# which rod blank



## littlezac (Jun 25, 2009)

I'm going to get a rod done for me but which rod blank should i get for kings, i would like it to be 8 foot or something close to that maybe 9.


----------



## wrightackle (Oct 29, 2007)

I probably should leave this question to the guys that are building rods now. But it got me to thinking about blanks I used to use and wondering if they were still available. I was surprised to find you can still get the Lamiglas mb 113 3f blank from mudhole. That is a 9'3" extra fast taper blank that would make a neat king rod. You could trim a little off the butt if the length is a problem. Off the pier it would be a nice rod. You could even take the tip down a couple of inches to throw a little heavier bait.


----------



## Linda (Oct 2, 2007)

I used to use the blank alot when i ordered from merrick tackle. The bt model is also a good king rod, Its a touch slower then the mb's. I got the impression they were being discontinued when mudhole ran a clearance sale on them a few months back. I hope not, becausethose blanks are the closest to the t series gators i know of.


----------



## User6882 (Feb 4, 2009)

i personally like gator blanks for king rods


----------



## Matt09 (Jun 6, 2008)

If you could find one, get a BS596. Made by gator.Great king rod. A bit stif, but GREAT for launching Hardtails.


----------



## konz (Oct 1, 2007)

I have a BS596 and really like it.


----------



## Miami Matt (Jun 20, 2009)

A fast action lamiglass woud be my prefrance, I own alot of their rods that were customized for me, they are by far my choice for your bang for your buck.

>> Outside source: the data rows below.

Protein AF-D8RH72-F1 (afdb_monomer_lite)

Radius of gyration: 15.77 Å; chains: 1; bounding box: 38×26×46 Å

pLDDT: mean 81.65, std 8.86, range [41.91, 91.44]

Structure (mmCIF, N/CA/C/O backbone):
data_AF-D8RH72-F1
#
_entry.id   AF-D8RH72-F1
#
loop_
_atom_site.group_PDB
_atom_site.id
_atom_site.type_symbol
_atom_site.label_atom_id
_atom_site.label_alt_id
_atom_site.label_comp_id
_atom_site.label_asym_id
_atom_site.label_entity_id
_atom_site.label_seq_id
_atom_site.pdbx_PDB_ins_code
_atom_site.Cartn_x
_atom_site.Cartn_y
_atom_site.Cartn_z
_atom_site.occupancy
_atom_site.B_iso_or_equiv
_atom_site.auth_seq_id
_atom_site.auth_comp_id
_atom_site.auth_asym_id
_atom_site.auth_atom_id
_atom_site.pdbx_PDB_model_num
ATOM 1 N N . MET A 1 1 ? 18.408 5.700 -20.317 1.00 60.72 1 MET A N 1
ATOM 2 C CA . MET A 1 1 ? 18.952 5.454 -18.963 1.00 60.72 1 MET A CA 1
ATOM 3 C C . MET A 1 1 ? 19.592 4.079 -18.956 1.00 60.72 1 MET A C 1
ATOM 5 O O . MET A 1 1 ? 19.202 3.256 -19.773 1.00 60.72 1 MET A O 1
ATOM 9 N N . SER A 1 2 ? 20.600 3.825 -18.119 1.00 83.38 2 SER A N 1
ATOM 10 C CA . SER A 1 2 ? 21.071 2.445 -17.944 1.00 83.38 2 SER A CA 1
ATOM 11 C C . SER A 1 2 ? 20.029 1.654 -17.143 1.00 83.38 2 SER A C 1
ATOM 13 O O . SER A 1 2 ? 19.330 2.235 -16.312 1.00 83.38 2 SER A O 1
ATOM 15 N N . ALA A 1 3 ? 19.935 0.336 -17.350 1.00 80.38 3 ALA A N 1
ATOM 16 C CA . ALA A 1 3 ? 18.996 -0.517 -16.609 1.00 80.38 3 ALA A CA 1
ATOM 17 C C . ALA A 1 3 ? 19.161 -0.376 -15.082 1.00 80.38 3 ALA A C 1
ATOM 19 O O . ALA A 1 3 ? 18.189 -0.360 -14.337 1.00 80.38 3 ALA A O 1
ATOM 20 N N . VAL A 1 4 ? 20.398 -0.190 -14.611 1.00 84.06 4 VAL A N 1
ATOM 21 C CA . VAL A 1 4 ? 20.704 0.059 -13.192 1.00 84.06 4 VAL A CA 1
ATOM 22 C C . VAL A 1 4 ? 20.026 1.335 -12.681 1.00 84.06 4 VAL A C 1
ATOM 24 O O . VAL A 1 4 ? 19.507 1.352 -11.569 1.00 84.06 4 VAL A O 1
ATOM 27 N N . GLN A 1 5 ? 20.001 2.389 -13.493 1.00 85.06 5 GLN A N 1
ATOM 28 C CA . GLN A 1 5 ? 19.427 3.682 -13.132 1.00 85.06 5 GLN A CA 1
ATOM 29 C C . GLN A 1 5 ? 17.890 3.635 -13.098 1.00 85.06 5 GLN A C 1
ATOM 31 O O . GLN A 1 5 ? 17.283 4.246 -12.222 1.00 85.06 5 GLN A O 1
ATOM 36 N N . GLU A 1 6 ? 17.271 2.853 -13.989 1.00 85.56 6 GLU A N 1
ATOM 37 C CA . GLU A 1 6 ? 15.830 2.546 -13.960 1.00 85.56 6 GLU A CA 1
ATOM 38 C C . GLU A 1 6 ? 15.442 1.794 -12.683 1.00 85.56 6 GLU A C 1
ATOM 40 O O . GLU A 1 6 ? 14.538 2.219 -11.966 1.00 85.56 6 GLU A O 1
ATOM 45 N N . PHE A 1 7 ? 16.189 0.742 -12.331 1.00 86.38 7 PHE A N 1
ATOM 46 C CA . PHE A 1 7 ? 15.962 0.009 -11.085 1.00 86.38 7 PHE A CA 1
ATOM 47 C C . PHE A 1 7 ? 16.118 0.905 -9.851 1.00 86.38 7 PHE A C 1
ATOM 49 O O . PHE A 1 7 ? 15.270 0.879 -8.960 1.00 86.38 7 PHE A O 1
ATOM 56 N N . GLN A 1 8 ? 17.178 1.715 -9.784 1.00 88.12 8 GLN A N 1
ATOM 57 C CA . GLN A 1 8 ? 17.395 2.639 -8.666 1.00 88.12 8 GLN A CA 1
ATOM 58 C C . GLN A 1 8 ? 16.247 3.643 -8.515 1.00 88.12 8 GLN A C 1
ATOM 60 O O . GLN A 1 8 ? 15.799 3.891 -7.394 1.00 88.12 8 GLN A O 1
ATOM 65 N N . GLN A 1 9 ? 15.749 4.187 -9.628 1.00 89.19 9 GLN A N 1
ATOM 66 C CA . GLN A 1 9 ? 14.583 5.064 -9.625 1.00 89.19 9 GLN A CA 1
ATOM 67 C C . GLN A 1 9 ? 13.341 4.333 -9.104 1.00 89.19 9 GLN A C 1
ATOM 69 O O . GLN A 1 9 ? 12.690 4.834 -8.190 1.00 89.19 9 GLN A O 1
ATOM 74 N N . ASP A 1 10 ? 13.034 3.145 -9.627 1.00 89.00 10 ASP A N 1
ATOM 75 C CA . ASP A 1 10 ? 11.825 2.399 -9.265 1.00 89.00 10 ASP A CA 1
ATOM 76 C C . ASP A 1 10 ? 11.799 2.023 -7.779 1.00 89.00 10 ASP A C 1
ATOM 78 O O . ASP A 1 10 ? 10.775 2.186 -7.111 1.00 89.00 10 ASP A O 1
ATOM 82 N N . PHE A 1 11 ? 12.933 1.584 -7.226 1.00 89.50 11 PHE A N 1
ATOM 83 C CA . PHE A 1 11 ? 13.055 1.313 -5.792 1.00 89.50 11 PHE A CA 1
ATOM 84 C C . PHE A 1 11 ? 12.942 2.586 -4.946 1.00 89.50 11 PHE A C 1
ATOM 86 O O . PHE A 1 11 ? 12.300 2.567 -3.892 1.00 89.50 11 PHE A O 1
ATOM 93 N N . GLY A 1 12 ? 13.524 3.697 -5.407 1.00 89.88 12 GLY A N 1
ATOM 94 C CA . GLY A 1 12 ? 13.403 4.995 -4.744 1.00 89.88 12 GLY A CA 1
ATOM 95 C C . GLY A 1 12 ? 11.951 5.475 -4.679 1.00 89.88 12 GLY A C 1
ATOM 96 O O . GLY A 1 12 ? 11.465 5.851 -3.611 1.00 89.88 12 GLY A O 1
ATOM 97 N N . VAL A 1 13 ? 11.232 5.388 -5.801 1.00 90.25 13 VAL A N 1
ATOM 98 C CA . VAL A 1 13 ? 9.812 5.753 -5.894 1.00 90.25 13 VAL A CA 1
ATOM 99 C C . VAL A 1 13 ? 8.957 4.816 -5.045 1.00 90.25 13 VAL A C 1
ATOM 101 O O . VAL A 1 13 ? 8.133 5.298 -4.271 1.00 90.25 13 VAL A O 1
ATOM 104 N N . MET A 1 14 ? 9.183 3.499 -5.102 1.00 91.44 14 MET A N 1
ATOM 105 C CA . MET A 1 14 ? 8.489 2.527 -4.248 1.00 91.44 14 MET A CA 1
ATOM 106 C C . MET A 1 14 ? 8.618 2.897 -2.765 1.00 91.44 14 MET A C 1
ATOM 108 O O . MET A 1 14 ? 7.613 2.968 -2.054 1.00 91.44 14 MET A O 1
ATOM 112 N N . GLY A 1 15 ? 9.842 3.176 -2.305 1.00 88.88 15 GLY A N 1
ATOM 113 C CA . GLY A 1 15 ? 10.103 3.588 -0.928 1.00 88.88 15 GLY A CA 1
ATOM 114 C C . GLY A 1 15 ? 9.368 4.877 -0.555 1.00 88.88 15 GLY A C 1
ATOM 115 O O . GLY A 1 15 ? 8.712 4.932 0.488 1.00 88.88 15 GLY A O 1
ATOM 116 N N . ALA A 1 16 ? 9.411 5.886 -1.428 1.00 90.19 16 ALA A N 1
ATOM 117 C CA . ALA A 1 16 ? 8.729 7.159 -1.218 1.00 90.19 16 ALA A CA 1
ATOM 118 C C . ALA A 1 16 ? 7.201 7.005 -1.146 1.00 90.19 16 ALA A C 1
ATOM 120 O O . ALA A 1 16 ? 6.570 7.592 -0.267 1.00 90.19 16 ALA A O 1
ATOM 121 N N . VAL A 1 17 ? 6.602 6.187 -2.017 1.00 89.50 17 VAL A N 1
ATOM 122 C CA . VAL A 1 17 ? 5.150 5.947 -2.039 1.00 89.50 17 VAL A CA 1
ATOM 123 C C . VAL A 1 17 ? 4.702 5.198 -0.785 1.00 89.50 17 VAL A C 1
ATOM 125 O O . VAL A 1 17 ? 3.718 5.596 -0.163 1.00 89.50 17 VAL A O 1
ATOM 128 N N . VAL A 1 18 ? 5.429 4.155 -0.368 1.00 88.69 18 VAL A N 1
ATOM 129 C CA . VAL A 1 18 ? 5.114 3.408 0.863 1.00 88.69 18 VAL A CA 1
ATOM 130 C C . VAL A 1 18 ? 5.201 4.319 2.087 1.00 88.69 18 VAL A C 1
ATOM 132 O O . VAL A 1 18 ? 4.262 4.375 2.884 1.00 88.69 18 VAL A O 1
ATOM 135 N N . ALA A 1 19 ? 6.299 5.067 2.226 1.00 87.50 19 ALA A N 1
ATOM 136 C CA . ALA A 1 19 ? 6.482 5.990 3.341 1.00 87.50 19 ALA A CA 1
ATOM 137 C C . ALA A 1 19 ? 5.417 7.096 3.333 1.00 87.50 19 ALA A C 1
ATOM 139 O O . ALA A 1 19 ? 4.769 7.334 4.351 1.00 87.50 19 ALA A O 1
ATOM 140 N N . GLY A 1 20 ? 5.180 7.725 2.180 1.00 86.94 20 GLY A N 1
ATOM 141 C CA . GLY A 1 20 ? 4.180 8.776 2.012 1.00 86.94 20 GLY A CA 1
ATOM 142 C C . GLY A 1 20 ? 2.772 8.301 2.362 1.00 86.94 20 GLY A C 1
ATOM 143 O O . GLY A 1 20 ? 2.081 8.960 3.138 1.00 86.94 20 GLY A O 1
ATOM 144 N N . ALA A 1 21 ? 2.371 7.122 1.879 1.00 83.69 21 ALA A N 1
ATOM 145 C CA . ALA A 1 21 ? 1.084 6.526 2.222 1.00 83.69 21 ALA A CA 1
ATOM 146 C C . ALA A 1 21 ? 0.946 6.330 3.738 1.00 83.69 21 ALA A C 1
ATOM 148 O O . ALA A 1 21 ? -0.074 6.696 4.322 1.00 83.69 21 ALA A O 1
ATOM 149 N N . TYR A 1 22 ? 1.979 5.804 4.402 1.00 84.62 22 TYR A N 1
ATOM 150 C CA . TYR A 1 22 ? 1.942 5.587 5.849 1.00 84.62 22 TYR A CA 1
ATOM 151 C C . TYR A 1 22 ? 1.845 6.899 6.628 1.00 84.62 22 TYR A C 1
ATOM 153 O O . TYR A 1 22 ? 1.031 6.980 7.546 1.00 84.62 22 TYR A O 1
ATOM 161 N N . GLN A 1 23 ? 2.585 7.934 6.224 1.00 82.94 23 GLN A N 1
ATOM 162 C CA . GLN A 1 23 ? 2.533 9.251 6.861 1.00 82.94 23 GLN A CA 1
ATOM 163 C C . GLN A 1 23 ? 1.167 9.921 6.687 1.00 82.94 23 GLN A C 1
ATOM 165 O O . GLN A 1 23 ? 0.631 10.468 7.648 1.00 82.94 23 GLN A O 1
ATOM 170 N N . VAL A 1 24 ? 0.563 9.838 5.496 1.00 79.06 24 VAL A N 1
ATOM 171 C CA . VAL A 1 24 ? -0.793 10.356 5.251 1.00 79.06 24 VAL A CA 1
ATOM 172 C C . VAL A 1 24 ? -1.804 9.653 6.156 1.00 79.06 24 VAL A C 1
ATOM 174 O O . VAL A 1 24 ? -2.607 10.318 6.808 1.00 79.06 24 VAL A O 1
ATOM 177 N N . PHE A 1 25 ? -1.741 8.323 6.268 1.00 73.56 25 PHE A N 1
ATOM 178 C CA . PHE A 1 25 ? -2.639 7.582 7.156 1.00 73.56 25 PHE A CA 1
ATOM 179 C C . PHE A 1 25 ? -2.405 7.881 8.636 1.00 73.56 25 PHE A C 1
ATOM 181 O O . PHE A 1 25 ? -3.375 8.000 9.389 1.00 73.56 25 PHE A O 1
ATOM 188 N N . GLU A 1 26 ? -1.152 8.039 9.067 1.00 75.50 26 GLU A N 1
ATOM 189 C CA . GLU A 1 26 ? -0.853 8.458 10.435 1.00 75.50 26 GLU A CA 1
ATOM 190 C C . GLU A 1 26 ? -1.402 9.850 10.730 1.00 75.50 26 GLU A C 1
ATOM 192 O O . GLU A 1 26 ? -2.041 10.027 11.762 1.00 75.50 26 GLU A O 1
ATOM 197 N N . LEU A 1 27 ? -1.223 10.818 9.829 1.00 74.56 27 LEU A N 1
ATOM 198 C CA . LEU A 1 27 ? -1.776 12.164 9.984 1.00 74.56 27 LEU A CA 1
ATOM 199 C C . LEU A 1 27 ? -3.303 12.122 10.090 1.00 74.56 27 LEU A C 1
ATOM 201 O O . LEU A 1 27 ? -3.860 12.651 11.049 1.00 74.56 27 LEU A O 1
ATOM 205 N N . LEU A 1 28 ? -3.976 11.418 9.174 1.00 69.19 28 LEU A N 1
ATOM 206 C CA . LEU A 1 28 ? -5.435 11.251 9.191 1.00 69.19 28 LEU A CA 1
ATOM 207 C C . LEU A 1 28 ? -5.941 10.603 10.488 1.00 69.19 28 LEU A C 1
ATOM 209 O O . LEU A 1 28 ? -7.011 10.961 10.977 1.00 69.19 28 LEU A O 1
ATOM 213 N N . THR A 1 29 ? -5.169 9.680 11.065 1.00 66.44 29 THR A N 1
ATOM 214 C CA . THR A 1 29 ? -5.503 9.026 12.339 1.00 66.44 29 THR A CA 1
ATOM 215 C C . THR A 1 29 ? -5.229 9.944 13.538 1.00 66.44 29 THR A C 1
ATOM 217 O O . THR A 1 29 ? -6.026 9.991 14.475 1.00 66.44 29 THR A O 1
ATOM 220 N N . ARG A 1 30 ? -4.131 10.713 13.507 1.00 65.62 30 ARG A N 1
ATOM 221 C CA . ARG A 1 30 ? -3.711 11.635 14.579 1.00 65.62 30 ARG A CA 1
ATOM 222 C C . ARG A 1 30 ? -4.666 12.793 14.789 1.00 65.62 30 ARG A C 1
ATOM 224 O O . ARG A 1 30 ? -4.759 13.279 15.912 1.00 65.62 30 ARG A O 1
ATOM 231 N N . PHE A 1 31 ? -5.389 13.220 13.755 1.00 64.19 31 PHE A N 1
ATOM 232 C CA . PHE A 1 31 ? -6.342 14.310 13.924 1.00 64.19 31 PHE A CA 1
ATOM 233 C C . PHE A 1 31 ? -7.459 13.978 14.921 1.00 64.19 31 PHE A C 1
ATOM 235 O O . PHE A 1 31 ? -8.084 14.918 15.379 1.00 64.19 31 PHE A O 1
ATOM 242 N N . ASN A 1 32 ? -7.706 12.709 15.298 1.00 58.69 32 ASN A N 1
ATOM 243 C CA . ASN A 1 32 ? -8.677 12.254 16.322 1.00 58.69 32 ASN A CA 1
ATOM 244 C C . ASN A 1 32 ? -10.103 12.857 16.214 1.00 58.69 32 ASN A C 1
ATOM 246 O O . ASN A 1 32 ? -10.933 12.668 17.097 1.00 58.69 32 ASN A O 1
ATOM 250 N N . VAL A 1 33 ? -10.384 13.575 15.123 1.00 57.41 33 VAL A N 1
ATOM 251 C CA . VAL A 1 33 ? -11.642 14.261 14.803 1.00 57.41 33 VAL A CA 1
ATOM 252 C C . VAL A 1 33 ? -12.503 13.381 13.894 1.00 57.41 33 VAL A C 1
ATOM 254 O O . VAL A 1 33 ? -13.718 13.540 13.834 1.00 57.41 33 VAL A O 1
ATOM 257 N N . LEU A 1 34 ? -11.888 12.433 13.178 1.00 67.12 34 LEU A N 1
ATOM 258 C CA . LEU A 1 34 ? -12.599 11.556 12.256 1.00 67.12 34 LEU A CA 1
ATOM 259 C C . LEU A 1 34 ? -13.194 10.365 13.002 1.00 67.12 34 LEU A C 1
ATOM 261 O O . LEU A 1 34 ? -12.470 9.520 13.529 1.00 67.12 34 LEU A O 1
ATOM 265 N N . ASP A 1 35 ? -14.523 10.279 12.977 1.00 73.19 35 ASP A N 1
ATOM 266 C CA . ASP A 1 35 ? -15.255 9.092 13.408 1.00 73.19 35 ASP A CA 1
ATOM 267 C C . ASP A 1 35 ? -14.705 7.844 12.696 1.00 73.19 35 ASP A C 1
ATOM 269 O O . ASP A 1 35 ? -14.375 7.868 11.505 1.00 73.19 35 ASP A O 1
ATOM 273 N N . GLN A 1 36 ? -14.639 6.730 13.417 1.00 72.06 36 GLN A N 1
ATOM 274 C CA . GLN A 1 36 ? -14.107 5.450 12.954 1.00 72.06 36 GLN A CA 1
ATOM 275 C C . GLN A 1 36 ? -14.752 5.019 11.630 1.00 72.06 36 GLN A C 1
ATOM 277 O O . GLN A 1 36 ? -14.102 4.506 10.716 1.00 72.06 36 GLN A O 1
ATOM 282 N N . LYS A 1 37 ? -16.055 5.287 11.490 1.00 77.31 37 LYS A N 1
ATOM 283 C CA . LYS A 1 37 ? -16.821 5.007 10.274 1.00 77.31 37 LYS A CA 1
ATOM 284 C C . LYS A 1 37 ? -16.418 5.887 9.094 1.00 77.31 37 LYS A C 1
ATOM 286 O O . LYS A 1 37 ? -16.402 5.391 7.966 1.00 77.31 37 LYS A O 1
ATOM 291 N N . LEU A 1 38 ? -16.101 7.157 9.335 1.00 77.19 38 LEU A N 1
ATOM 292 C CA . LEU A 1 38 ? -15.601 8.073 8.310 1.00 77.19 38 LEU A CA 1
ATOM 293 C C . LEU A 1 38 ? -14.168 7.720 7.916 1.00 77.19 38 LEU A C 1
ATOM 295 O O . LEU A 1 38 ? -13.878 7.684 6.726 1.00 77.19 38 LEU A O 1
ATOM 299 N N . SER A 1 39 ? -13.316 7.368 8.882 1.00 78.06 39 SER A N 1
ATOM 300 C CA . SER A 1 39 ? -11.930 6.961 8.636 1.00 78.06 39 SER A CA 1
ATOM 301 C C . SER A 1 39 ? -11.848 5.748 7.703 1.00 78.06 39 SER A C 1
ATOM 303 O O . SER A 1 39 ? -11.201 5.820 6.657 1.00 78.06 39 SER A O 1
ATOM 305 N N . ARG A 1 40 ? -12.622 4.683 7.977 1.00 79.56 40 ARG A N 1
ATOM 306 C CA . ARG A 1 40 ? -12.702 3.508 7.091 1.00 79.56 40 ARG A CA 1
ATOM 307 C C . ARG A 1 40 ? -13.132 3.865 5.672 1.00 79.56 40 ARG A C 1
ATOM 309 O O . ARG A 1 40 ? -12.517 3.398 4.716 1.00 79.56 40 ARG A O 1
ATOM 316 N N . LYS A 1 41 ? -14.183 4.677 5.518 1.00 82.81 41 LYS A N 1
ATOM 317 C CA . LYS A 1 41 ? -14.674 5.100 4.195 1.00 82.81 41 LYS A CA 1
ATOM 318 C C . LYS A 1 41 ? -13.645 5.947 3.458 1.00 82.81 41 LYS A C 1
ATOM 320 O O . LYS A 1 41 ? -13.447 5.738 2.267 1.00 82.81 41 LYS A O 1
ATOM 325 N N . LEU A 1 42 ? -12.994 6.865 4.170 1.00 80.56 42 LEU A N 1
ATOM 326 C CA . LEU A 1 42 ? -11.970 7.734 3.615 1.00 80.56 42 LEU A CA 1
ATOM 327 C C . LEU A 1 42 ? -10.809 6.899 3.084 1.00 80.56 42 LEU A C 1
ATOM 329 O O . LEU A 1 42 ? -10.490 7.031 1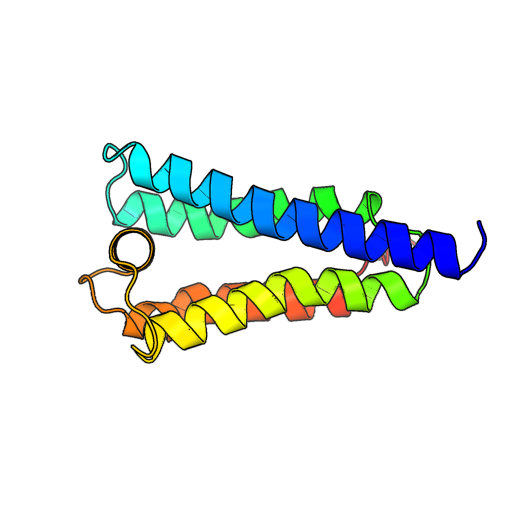.914 1.00 80.56 42 LEU A O 1
ATOM 333 N N . VAL A 1 43 ? -10.264 5.978 3.888 1.00 78.19 43 VAL A N 1
ATOM 334 C CA . VAL A 1 43 ? -9.199 5.048 3.473 1.00 78.19 43 VAL A CA 1
ATOM 335 C C . VAL A 1 43 ? -9.590 4.333 2.174 1.00 78.19 43 VAL A C 1
ATOM 337 O O . VAL A 1 43 ? -8.886 4.438 1.175 1.00 78.19 43 VAL A O 1
ATOM 340 N N . HIS A 1 44 ? -10.751 3.679 2.122 1.00 80.25 44 HIS A N 1
ATOM 341 C CA . HIS A 1 44 ? -11.160 2.929 0.926 1.00 80.25 44 HIS A CA 1
ATOM 342 C C . HIS A 1 44 ? -11.456 3.823 -0.293 1.00 80.25 44 HIS A C 1
ATOM 344 O O . HIS A 1 44 ? -11.349 3.363 -1.426 1.00 80.25 44 HIS A O 1
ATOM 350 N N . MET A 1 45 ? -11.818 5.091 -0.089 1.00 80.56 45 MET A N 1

They are well crafted and can take serious abuse, all around great rods in my humble opinnion...


----------



## drifterfisher (Oct 9, 2009)

get a ugly stick and be done with it 60 bucks at acadamey for a 9'


----------



## kingling (Apr 10, 2008)

mudhole has a pretty sweet blank that is 20$ talk to obie about it the next time you see him 

i use a gator t90l but it is way overkill for summer kings


----------



## N!cky (Jul 28, 2009)

ohh bennyboyyy


----------